В панораму английского искусства XIX в. прерафаэлиты внесли чуждые викторианской эпохе мотивы кротости и смирения. Они воспевали слабость, а не силу, благоговейную серьезность тревожных ожиданий, а не торжество побед. Викторианская образность дышала самоуверенностью и оптимизмом, живопись и поэзия прерафаэлитов — скорбью, пессимизмом. Связь прерафаэлитов с общим духом времени все же сказалась в типично викторианском их убеждении, что в богатой кладовой художественной культуры прошлого следует искать образцы, достойные подражания. Полотна Россетти, Джона Эверета Милле, Форда Медокса Брауна свидетельствуют, однако, о том, что, вдохновляясь далекими прообразами, они трактовали евангельские, исторические, а подчас и современные жанровые сюжеты вполне оригинально и самобытно.

Тип женской красоты, воспетой Россетти, находится как бы на полпути от Боттичелли к Модильяни: это красота тихая, полная смутных предчувствий, с оттенком чувственности — вызывающим с точки зрения пуританских вкусов того времени. Чопорные критики упрекали Россетти чуть ли не в непристойности. Между тем, достаточно вглядеться хотя бы в «Благовещенье» Россетти (снова 1850 г.! ), в синевато-белую холодную гамму картины, в чуть асимметричное лицо потупившейся Марии, в ее скорбные глаза и томно изогнутые губы, чтобы понять, что канонический сюжет интерпретирован с предельной интимностью, но вполне целомудренно, что в кротком затуманенном взоре сквозит женственность, еще не разбуженная, чувственность, еще себя не осознавшая. Господствует ритм сдержанных, как бы скованных движений. Нервное изящество рисунка создает ощущение почти бесплотной воздушности фигур. Бескрылый ангел, высокий юноша в белых одеждах, с белыми лилиями в руке, протянутой к Марии, стоит, едва касаясь ногами пола, он как бы невесом. Ни печальный ангел, ни сама Мария не сознают торжественную значительность ситуации. Мистическое величие момента ощущает лишь сам художник, которому в этой встрече небесного ангела с земной девой всего важнее то, что земное и божественное — не разделены, они увидены в зыбком, но нерасторжимом метафизическом единении.

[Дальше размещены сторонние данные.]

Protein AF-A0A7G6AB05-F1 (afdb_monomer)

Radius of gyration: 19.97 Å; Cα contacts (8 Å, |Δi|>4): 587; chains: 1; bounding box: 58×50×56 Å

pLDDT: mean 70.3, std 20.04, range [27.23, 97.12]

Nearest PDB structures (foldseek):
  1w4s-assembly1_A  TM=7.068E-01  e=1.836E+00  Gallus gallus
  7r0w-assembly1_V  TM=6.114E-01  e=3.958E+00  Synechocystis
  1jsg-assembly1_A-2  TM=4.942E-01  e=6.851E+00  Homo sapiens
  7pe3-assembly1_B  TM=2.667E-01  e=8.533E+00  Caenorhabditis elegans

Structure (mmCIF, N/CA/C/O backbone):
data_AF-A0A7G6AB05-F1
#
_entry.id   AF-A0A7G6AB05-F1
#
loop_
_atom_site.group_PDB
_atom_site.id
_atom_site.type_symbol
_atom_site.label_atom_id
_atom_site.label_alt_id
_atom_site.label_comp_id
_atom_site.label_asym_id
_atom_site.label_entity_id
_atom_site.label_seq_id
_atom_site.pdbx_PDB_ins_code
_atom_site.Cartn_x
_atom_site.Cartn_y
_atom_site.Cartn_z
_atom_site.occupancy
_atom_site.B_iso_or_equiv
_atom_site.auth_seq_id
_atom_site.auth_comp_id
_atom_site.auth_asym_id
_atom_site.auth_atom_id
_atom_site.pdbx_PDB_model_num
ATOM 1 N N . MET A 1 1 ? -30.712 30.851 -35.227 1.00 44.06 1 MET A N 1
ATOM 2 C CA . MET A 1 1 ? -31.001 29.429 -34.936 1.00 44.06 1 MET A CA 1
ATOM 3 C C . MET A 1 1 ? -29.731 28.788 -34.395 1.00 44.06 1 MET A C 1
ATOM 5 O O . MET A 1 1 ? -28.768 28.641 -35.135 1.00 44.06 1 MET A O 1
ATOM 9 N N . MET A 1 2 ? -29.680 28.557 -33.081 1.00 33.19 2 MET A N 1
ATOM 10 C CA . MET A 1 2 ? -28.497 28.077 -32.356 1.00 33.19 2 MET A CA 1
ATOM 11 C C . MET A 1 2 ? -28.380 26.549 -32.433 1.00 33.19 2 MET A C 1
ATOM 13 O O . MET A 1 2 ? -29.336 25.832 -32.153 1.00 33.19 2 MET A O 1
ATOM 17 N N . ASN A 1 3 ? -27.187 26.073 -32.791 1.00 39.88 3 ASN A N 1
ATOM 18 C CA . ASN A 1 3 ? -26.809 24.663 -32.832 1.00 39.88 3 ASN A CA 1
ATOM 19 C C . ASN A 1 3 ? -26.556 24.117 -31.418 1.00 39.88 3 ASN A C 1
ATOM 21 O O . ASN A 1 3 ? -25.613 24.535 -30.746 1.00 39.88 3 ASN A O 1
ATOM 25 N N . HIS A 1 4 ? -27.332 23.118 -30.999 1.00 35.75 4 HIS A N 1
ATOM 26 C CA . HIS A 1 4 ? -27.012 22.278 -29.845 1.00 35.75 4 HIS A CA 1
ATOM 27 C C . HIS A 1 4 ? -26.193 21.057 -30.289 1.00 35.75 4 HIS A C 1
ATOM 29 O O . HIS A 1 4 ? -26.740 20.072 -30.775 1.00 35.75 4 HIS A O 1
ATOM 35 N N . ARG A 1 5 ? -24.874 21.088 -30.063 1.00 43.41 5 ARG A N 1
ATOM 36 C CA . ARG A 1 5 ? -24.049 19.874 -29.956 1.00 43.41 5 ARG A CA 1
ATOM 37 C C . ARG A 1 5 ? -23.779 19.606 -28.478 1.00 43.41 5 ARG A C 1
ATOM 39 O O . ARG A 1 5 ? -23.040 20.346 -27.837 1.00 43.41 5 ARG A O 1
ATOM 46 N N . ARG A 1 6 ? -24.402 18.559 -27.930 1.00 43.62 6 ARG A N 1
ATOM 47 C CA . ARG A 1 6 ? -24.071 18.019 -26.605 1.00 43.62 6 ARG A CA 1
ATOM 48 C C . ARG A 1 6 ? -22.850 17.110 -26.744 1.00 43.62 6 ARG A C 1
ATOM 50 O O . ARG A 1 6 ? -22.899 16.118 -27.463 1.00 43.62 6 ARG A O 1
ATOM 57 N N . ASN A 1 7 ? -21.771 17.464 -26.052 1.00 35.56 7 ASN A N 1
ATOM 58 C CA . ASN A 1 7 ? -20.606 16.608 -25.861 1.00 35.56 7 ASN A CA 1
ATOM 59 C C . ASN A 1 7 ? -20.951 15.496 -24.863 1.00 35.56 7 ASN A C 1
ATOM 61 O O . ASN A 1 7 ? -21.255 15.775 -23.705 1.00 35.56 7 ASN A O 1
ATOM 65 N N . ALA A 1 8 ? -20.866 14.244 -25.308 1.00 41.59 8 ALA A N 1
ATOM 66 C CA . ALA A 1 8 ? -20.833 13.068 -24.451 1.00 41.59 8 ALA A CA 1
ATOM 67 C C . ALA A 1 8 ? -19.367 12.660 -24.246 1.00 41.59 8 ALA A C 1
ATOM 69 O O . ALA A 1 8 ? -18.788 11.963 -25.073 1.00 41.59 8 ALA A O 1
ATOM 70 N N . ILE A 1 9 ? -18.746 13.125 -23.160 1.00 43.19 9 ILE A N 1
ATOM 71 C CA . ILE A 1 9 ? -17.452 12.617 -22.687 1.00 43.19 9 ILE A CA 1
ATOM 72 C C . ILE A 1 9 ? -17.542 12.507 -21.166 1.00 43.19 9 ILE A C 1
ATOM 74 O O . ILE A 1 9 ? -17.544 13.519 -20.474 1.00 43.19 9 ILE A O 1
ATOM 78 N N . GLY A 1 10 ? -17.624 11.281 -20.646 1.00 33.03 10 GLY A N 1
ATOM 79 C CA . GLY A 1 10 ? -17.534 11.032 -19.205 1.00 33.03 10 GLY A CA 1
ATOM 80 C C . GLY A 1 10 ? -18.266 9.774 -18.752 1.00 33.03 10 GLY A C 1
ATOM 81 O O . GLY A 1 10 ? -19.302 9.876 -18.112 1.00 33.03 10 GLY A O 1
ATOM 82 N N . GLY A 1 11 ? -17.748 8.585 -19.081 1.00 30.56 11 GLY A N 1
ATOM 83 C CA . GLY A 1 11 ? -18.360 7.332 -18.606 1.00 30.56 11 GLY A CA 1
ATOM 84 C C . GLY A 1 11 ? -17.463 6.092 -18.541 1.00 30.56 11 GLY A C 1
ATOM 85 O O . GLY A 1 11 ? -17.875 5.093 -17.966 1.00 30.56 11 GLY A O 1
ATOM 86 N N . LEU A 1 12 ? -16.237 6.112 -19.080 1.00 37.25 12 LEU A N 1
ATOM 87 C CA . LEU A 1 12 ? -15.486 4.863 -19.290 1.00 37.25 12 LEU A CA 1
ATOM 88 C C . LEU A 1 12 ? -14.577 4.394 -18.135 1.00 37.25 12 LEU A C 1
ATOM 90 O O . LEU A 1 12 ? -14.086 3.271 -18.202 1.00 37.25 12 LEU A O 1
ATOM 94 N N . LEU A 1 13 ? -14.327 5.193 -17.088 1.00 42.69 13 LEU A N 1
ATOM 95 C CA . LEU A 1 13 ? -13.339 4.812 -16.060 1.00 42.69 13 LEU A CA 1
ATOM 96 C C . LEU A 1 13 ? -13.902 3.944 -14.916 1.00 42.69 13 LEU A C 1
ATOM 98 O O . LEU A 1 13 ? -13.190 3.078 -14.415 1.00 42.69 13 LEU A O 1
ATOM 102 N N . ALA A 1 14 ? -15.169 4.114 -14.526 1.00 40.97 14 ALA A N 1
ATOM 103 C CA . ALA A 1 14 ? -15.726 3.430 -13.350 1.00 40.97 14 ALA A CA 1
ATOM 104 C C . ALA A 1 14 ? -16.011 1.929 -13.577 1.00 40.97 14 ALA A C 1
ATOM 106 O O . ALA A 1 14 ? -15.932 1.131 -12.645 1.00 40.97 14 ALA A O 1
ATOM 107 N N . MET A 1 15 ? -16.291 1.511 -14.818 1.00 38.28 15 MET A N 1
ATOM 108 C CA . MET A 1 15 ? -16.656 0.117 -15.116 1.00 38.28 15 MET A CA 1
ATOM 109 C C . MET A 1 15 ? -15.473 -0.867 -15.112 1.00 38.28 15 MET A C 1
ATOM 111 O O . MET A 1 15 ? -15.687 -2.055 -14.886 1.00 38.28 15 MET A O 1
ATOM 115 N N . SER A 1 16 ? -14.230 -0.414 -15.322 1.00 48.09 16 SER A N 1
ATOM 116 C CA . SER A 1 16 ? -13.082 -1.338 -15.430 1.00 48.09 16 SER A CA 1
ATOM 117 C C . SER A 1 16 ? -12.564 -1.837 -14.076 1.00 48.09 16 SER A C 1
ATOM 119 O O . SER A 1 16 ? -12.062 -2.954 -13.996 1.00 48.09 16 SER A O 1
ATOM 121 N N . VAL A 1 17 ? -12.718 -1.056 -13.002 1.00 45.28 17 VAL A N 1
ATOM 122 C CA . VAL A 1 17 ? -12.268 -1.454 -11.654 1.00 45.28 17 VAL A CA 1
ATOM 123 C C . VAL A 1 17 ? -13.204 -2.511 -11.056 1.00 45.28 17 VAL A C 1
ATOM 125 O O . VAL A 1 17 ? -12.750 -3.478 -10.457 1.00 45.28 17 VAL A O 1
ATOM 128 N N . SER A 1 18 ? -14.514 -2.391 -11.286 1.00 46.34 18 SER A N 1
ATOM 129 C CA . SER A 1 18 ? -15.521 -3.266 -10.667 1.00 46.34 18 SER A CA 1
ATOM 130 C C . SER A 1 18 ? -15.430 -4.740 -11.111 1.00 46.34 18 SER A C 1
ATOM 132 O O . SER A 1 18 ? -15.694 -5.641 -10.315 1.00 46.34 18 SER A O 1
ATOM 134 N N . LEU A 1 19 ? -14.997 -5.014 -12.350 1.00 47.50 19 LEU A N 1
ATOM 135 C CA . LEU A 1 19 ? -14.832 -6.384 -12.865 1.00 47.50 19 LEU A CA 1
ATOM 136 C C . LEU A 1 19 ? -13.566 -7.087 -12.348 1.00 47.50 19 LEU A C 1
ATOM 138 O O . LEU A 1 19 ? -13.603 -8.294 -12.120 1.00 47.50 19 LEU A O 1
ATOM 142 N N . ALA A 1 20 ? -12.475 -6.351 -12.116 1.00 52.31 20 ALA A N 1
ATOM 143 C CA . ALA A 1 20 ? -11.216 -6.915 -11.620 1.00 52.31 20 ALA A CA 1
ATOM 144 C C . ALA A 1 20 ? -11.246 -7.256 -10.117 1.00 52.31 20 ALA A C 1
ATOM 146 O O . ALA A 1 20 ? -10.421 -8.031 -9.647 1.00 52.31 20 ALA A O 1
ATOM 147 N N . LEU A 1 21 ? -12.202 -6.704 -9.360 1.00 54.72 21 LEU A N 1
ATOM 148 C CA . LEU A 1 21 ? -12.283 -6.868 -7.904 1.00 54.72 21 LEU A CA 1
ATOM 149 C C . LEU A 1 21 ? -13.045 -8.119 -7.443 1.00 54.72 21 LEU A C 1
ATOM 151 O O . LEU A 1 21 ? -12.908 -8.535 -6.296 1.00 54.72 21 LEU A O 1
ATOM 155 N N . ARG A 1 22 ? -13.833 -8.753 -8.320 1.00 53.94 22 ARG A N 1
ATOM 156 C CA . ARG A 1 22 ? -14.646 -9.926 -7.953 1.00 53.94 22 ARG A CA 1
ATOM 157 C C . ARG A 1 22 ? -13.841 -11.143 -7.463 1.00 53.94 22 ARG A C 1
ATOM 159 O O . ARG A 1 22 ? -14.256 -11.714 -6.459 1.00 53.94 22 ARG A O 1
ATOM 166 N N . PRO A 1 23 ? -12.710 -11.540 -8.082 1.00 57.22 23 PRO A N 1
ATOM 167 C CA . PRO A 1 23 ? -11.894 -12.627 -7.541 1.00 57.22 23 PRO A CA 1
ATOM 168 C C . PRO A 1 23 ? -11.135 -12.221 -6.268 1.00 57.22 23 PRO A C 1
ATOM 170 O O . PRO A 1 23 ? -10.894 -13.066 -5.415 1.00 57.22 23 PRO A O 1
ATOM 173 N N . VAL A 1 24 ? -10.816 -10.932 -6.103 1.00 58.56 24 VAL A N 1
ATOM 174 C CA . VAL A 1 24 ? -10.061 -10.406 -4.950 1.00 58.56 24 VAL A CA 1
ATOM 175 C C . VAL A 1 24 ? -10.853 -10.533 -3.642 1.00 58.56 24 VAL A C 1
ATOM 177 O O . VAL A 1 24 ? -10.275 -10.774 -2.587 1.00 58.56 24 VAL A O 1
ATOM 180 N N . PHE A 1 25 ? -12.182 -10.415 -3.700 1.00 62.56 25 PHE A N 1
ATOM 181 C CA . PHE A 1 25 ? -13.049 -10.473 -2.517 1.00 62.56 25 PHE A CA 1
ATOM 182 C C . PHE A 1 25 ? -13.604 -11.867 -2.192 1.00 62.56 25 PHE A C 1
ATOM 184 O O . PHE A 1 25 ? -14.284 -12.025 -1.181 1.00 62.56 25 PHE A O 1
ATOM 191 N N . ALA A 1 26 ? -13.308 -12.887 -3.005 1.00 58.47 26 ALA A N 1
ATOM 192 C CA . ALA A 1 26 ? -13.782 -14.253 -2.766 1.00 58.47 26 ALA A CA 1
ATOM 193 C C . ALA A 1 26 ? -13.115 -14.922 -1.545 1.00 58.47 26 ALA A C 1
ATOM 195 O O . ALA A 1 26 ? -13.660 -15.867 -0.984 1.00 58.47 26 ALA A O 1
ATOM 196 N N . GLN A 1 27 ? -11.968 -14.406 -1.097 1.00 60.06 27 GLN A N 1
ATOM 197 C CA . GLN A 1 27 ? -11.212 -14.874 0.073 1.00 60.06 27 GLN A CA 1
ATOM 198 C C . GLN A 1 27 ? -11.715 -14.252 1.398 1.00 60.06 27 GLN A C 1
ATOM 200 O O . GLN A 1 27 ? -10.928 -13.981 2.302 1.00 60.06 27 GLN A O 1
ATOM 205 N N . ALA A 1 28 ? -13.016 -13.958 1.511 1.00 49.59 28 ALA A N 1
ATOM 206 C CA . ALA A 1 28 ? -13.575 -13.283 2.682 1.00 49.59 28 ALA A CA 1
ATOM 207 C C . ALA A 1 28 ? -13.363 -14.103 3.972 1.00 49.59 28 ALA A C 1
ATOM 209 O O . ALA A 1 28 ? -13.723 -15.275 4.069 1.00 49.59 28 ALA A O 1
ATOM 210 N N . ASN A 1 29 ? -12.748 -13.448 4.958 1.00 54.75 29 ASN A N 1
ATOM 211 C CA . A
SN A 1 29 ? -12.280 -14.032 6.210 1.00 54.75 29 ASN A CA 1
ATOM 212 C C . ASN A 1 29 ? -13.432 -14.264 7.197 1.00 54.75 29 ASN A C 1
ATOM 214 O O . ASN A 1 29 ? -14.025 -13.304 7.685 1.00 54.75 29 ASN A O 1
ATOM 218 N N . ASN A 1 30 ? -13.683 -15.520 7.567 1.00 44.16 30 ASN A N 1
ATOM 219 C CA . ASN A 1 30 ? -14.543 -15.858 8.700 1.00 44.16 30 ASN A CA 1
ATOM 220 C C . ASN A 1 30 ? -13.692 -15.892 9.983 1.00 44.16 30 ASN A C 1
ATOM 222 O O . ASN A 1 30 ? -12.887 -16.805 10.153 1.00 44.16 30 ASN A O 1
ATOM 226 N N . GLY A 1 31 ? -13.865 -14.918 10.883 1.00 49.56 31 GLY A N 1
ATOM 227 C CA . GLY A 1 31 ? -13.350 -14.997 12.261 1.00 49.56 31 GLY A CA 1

Рисунку прерафаэлитов свойственна отчетливость линий: То были линии льющиеся, музыкальные, они фиксировали колеблющиеся {18} позы длящихся движений, избегая внешней экспрессии и пафоса. Композиции, как правило, не обладали большой глубиной, они располагались в сравнительно скромных пространственных пределах, выгодных для фиксации многозначительных пауз бытия, вдруг озаренного светом высшей истины. Медленная, даже медлительная пластика, улыбка боли, состояние глубокой задумчивости, когда и невинное и грешное сливаются в тихой, благочестивой экзальтации, когда опоэтизированное чувство приближает человека к богу, — вот что составляет истинное содержание полотен прерафаэлитов.

«Мария-Магдалина» Россетти бледна, ее профиль аскетически строг, вся высокая, хрупкая фигура устремлена к невидимой, находящейся за пределами полотна цели, колористическая гамма, в которой доминируют красноватые тона, охлаждена, притушена, движение порывисто и все-таки смиренно.

Такая зыбкость и такая нерешительность никак не отвечали викторианским представлениям о красоте. Но прерафаэлиты иногда в божественных сюжетах выражали даже болезненность. Мадонна Форда Медокса Брауна «Вот ваш сын, Господи! » (1851 – 1857), высокая женщина в белом, с измученным некрасивым лицом, со страдальческими глазами и красными пятнами на щеках протягивала навстречу зрителю и богу слабого, пищащего ребенка: не богоматерь, а роженица. Такие вещи больше всего шокировали викторианскую публику и провоцировали разговоры об имморализме молодых живописцев. Впрочем, их взгляды на мораль, их представления о пороке и о добродетели действительно сильно отличались от общепринятых.

В высшей степени интересна для нас «Офелия» Дж. Э. Милле (1852) — кажется, единственная попытка прерафаэлитов соприкоснуться с Шекспиром. Изображен момент, когда Офелия «пела и гибла»: рыжеволосую девушку с безгрешными глазами и чуть приоткрытыми полными губами река спокойно и плавно несет мимо цветущих кустарников. Доминирующее настроение — умиротворенное, едва ли не сладостное ожидание блаженной смерти, легкое, радостное изумление. Ни страха, ни тески: смерть избавительна, смерть красива. Колорит достаточно пестрый: пышная зелень, белые, красные, синие цветы, бледное золото наряда — все это призвано оттенить именно красоту расставания с жизнью. Существенно, однако, что в картине нет театральности: Милле вдохновляла непосредственно поэзия Шекспира, а отнюдь не сценические ее истолкования.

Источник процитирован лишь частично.